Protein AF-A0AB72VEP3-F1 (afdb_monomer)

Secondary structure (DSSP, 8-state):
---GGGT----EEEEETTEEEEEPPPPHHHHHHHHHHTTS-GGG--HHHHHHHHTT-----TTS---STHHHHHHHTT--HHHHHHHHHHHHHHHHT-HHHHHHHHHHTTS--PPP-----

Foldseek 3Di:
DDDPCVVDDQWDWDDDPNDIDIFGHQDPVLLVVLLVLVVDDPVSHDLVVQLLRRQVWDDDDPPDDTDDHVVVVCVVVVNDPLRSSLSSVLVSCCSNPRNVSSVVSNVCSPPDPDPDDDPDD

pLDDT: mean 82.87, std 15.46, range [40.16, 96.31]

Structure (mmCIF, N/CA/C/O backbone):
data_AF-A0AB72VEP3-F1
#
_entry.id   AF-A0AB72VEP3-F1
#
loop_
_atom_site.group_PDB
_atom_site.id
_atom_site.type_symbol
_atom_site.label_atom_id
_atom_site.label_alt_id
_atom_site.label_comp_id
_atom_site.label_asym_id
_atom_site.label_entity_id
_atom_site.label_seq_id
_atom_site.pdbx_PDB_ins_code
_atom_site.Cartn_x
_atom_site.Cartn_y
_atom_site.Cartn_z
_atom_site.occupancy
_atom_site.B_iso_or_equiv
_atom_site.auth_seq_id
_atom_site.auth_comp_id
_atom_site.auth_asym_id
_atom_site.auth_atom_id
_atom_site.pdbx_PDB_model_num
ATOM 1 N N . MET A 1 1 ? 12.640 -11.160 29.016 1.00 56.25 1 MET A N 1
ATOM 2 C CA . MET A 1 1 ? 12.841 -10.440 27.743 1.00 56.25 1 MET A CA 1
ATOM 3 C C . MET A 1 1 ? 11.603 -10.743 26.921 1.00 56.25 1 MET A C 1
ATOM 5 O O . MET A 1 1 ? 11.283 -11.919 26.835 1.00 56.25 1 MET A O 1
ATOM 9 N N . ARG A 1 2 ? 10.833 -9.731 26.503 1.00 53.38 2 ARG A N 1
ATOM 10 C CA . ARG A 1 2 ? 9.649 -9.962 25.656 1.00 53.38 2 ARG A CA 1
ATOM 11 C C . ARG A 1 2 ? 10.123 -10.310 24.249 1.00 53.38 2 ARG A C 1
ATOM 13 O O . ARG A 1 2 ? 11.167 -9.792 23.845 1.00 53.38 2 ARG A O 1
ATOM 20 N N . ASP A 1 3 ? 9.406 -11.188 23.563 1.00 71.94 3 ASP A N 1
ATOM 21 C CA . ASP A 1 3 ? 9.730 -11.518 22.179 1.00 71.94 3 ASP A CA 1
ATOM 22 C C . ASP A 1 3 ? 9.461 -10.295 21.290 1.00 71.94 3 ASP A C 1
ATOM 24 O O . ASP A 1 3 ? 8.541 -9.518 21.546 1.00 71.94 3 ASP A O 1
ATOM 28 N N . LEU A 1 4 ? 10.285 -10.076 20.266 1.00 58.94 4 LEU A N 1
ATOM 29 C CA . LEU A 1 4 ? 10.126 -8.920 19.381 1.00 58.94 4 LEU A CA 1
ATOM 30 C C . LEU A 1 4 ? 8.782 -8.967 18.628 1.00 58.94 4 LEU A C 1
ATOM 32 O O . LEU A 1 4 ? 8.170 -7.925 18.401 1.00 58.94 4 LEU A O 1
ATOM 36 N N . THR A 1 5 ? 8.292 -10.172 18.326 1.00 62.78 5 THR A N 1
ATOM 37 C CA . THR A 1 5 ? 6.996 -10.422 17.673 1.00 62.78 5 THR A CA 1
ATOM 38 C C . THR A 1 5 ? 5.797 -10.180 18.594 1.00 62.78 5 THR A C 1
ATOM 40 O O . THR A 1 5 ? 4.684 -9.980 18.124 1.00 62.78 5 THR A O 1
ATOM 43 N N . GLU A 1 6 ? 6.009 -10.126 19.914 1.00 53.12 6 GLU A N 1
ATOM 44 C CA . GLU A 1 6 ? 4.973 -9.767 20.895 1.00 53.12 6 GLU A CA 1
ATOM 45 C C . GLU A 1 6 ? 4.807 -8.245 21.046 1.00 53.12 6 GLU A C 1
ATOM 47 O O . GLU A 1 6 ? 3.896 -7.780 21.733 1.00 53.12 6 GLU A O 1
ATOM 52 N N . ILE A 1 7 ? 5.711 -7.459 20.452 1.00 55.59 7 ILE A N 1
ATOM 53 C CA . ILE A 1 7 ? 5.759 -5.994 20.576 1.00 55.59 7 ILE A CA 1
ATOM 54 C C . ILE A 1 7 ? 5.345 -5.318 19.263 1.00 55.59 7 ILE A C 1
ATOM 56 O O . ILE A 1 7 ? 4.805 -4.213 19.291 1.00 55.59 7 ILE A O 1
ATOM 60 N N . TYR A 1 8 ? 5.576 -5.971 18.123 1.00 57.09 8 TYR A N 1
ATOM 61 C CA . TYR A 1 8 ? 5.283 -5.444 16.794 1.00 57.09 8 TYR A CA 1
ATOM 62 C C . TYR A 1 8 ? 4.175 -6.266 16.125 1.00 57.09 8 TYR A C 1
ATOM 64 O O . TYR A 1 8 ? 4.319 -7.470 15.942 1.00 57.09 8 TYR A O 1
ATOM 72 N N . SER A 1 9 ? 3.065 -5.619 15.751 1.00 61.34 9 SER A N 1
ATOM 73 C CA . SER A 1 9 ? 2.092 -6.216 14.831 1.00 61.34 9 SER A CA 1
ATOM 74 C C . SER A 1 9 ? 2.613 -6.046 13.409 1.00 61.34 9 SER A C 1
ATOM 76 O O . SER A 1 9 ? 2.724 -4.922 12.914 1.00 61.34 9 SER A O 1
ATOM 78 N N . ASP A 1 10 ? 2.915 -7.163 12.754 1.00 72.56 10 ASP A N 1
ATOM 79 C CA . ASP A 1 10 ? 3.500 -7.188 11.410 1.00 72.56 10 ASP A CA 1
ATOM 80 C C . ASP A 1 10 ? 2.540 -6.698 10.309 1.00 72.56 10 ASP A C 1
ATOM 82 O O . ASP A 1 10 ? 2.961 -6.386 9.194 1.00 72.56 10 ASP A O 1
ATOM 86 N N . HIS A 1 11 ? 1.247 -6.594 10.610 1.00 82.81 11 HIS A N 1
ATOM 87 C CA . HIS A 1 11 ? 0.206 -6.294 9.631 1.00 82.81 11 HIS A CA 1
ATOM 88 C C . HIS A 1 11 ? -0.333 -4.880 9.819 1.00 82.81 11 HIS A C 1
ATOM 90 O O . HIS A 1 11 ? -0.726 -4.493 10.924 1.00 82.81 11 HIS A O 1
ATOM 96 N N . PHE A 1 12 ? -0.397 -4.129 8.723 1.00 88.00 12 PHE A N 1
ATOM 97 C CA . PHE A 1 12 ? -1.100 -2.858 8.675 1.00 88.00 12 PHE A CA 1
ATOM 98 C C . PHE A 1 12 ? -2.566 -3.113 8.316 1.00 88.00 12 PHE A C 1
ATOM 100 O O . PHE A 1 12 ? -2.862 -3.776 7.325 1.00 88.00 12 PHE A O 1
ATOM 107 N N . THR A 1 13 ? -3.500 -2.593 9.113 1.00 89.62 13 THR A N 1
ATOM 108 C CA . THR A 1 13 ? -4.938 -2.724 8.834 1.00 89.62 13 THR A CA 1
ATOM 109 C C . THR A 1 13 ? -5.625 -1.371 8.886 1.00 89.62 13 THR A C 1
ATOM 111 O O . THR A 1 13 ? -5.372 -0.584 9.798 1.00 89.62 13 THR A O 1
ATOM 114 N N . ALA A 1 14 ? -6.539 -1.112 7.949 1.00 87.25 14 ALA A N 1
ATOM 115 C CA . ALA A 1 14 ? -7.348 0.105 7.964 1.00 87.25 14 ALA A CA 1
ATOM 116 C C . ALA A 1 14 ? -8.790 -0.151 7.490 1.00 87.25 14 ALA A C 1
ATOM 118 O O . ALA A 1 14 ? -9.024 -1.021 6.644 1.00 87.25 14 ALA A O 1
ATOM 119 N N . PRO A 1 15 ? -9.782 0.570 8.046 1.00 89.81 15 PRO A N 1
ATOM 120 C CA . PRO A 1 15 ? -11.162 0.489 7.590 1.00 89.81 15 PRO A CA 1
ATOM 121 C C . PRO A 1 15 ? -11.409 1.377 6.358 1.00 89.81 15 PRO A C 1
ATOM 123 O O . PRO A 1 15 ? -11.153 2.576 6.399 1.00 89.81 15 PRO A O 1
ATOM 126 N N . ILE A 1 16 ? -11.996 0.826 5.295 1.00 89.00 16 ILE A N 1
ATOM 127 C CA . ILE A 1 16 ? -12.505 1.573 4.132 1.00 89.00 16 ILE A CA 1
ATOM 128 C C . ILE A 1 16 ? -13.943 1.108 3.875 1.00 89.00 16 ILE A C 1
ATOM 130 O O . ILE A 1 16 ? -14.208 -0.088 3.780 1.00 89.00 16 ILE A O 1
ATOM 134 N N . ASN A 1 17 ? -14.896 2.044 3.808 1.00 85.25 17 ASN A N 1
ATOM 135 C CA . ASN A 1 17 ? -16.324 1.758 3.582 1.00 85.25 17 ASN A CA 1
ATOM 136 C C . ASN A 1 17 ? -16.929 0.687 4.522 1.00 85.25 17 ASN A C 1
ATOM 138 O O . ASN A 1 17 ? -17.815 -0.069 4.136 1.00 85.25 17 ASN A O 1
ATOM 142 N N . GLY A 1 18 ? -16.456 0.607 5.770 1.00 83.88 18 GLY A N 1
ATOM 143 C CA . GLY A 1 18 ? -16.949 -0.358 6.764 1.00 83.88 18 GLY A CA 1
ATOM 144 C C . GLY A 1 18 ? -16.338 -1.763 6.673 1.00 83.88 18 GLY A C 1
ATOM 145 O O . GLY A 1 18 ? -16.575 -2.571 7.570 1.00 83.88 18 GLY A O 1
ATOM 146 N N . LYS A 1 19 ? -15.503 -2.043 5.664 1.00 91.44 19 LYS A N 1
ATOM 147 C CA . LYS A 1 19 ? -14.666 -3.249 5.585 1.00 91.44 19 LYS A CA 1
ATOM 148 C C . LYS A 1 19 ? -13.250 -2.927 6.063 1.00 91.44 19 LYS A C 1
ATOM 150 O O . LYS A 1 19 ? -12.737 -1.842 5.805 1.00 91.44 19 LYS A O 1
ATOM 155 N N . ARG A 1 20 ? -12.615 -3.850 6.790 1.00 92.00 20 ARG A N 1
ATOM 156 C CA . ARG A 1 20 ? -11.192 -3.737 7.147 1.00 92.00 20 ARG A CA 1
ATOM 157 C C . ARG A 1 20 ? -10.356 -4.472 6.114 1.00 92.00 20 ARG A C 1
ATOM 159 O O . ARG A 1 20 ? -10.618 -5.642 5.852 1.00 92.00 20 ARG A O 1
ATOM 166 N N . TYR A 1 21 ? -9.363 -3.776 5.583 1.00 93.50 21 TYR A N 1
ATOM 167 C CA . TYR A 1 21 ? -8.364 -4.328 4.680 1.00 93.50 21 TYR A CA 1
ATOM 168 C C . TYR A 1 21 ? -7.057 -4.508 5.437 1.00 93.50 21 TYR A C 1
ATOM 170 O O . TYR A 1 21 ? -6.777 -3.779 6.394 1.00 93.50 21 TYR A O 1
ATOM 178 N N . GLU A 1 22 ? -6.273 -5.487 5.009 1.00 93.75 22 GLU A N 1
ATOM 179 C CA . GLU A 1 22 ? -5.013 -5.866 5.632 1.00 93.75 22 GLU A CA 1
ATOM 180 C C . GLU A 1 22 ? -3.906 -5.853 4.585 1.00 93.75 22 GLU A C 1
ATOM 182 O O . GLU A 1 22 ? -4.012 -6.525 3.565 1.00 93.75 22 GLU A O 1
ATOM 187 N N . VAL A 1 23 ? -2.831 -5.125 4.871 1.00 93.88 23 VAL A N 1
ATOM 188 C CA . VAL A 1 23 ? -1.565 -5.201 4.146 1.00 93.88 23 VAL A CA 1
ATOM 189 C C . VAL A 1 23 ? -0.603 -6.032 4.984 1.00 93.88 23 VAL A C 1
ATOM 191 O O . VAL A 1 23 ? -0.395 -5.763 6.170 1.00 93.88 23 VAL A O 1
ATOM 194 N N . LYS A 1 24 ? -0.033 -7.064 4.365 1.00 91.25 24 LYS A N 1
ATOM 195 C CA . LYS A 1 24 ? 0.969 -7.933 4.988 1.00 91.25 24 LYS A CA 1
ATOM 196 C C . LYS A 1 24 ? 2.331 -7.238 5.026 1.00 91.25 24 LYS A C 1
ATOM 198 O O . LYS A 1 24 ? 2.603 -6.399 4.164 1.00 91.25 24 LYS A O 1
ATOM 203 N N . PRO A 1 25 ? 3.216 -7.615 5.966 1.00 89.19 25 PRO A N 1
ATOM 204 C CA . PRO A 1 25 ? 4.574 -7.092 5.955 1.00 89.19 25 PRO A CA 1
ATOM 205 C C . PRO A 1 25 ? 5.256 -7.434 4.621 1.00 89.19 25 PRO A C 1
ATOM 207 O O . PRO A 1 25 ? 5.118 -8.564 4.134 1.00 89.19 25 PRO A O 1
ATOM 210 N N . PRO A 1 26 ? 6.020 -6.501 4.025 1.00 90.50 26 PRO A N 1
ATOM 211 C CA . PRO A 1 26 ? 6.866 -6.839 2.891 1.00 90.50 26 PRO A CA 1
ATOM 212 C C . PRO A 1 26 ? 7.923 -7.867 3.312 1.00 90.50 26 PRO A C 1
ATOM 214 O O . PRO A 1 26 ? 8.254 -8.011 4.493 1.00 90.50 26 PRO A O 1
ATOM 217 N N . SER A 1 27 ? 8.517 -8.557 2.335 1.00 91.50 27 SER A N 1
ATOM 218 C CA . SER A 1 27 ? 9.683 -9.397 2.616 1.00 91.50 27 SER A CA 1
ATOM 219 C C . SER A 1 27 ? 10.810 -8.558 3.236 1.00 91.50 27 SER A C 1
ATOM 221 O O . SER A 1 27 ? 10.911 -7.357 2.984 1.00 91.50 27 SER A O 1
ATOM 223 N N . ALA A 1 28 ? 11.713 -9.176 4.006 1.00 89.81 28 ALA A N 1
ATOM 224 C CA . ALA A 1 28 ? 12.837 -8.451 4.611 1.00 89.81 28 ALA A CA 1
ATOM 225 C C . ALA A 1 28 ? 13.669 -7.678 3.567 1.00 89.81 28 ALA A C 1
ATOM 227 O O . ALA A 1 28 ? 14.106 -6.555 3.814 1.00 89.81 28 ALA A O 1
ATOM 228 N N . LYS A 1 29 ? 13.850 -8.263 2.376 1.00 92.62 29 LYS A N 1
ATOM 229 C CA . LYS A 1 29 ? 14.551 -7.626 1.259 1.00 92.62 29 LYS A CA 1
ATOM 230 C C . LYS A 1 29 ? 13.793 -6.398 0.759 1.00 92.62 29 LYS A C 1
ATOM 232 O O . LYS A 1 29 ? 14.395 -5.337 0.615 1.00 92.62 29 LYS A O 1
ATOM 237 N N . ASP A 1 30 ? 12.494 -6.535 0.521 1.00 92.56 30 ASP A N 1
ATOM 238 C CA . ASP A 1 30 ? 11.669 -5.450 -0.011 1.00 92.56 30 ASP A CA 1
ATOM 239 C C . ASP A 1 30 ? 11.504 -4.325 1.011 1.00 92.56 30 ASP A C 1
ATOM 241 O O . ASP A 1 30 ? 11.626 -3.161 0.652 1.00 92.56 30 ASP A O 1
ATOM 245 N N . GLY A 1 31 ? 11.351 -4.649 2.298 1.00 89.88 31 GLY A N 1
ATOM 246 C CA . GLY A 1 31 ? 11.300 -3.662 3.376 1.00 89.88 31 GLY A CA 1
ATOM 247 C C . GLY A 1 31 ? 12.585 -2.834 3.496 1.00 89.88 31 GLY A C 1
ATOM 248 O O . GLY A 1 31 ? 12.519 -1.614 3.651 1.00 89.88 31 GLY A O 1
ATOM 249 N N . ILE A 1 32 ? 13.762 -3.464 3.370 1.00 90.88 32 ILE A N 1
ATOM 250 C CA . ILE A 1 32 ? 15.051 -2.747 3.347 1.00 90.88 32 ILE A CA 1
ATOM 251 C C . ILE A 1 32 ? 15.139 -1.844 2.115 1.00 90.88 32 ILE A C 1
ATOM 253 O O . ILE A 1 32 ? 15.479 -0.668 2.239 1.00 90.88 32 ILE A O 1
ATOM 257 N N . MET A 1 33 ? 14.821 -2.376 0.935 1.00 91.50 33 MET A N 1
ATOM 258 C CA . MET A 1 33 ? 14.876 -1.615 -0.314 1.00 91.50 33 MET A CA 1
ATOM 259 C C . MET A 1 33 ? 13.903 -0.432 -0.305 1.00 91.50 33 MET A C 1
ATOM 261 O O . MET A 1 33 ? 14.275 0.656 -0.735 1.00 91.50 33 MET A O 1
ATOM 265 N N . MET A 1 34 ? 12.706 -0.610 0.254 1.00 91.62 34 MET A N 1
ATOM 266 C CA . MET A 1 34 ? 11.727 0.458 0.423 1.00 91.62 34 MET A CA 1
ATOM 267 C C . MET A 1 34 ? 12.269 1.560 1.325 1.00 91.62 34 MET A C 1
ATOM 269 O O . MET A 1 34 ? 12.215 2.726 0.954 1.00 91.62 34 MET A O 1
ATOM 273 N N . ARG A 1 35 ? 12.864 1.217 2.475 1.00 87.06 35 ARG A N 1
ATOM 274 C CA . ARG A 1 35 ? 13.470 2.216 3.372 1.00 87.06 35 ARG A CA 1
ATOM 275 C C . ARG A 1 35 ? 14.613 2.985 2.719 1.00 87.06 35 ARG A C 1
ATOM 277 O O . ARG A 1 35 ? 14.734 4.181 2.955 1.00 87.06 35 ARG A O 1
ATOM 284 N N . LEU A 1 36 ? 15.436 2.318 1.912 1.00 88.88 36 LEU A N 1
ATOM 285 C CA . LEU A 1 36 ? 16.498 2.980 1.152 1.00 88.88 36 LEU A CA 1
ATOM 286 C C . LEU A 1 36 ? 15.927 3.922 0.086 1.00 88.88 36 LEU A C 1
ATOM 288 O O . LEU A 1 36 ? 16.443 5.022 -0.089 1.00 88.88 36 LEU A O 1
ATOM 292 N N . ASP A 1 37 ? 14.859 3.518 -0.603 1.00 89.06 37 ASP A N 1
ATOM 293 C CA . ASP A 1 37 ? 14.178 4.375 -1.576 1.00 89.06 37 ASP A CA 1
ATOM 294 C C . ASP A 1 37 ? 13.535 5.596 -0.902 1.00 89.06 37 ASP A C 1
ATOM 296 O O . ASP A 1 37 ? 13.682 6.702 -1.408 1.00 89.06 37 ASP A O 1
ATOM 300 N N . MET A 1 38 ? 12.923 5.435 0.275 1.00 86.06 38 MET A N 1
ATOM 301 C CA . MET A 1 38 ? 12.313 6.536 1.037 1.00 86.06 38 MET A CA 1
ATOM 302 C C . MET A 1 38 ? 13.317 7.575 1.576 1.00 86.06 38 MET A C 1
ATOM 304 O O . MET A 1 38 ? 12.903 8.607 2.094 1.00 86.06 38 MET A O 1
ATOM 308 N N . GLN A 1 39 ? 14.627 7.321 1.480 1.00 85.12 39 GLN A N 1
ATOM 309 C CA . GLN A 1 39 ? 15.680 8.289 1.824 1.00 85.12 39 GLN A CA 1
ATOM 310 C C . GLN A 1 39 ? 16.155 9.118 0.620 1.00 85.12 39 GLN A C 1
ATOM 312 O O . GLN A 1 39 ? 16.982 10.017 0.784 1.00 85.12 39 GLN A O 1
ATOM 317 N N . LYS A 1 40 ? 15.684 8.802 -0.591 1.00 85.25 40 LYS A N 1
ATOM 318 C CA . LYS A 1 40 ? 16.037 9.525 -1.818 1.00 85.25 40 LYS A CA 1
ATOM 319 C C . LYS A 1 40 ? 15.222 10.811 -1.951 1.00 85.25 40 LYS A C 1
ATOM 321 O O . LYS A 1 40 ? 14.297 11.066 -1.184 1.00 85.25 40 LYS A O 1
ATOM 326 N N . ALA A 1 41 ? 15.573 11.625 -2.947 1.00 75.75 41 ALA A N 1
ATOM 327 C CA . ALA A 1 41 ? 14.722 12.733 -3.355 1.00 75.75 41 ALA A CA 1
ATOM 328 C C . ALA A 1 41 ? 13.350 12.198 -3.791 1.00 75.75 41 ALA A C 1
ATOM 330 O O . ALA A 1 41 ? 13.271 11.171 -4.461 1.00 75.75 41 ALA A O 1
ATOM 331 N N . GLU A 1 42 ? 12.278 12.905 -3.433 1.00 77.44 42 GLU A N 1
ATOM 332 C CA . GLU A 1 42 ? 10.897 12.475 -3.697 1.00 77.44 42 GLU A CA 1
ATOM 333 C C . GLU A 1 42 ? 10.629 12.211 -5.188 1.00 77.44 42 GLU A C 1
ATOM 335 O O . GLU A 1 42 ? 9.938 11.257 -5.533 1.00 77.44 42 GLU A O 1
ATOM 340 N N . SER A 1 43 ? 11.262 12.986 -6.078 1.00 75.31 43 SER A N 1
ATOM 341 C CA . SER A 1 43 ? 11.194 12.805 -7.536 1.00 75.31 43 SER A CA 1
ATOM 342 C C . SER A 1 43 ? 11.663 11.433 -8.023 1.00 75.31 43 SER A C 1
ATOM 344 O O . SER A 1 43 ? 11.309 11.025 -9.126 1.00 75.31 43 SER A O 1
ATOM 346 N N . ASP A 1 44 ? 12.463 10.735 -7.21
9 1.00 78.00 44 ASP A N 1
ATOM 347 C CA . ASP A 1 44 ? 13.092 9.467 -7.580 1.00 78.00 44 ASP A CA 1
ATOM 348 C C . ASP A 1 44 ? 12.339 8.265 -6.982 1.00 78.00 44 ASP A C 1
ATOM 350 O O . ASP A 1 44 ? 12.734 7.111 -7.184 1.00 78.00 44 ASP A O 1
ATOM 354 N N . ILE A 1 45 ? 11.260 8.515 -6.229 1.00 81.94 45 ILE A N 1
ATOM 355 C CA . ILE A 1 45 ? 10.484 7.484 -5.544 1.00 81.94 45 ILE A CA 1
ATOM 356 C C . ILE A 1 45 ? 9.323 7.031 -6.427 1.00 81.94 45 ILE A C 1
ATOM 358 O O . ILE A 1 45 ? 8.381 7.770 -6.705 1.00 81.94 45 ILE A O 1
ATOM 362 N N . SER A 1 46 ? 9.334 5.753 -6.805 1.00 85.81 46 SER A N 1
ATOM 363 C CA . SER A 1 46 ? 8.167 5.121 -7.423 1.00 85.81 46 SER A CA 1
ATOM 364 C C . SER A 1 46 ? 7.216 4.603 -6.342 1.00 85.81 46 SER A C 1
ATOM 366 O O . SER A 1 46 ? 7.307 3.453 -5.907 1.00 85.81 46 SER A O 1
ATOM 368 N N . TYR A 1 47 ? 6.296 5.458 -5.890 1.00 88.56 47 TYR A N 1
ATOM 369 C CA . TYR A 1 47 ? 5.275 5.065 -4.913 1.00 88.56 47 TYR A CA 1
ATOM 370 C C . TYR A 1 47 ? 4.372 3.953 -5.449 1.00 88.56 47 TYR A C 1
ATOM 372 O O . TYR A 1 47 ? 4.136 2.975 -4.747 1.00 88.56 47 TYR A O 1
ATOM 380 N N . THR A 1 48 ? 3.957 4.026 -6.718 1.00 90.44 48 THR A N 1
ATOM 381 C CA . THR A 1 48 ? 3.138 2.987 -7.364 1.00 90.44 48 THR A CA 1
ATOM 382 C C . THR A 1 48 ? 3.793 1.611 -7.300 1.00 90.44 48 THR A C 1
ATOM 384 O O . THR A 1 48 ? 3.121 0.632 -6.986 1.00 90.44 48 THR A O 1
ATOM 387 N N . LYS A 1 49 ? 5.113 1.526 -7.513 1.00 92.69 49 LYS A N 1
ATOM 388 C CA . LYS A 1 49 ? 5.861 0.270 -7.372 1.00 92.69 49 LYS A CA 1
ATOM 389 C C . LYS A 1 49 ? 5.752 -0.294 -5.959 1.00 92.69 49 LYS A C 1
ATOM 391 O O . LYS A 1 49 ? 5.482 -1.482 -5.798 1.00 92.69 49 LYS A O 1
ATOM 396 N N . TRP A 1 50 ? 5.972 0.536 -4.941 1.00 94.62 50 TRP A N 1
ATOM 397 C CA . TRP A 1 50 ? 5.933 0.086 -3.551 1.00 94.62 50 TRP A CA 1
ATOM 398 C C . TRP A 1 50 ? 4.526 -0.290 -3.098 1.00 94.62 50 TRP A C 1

—————

» WHAT TO PRODUCE: Please output the lines of the listing above that fall in the stretch from the one with "ATOM 328 C C" through the one with "ATOM 333 C C", exactly and only those.

» ANSWER TO THE PROBLEM:
ATOM 328 C C . ALA A 1 41 ? 13.350 12.198 -3.791 1.00 75.75 41 ALA A C 1
ATOM 330 O O . ALA A 1 41 ? 13.271 11.171 -4.461 1.00 75.75 41 ALA A O 1
ATOM 331 N N . GLU A 1 42 ? 12.278 12.905 -3.433 1.00 77.44 42 GLU A N 1
ATOM 332 C CA . GLU A 1 42 ? 10.897 12.475 -3.697 1.00 77.44 42 GLU A CA 1
ATOM 333 C C . GLU A 1 42 ? 10.629 12.211 -5.188 1.00 77.44 42 GLU A C 1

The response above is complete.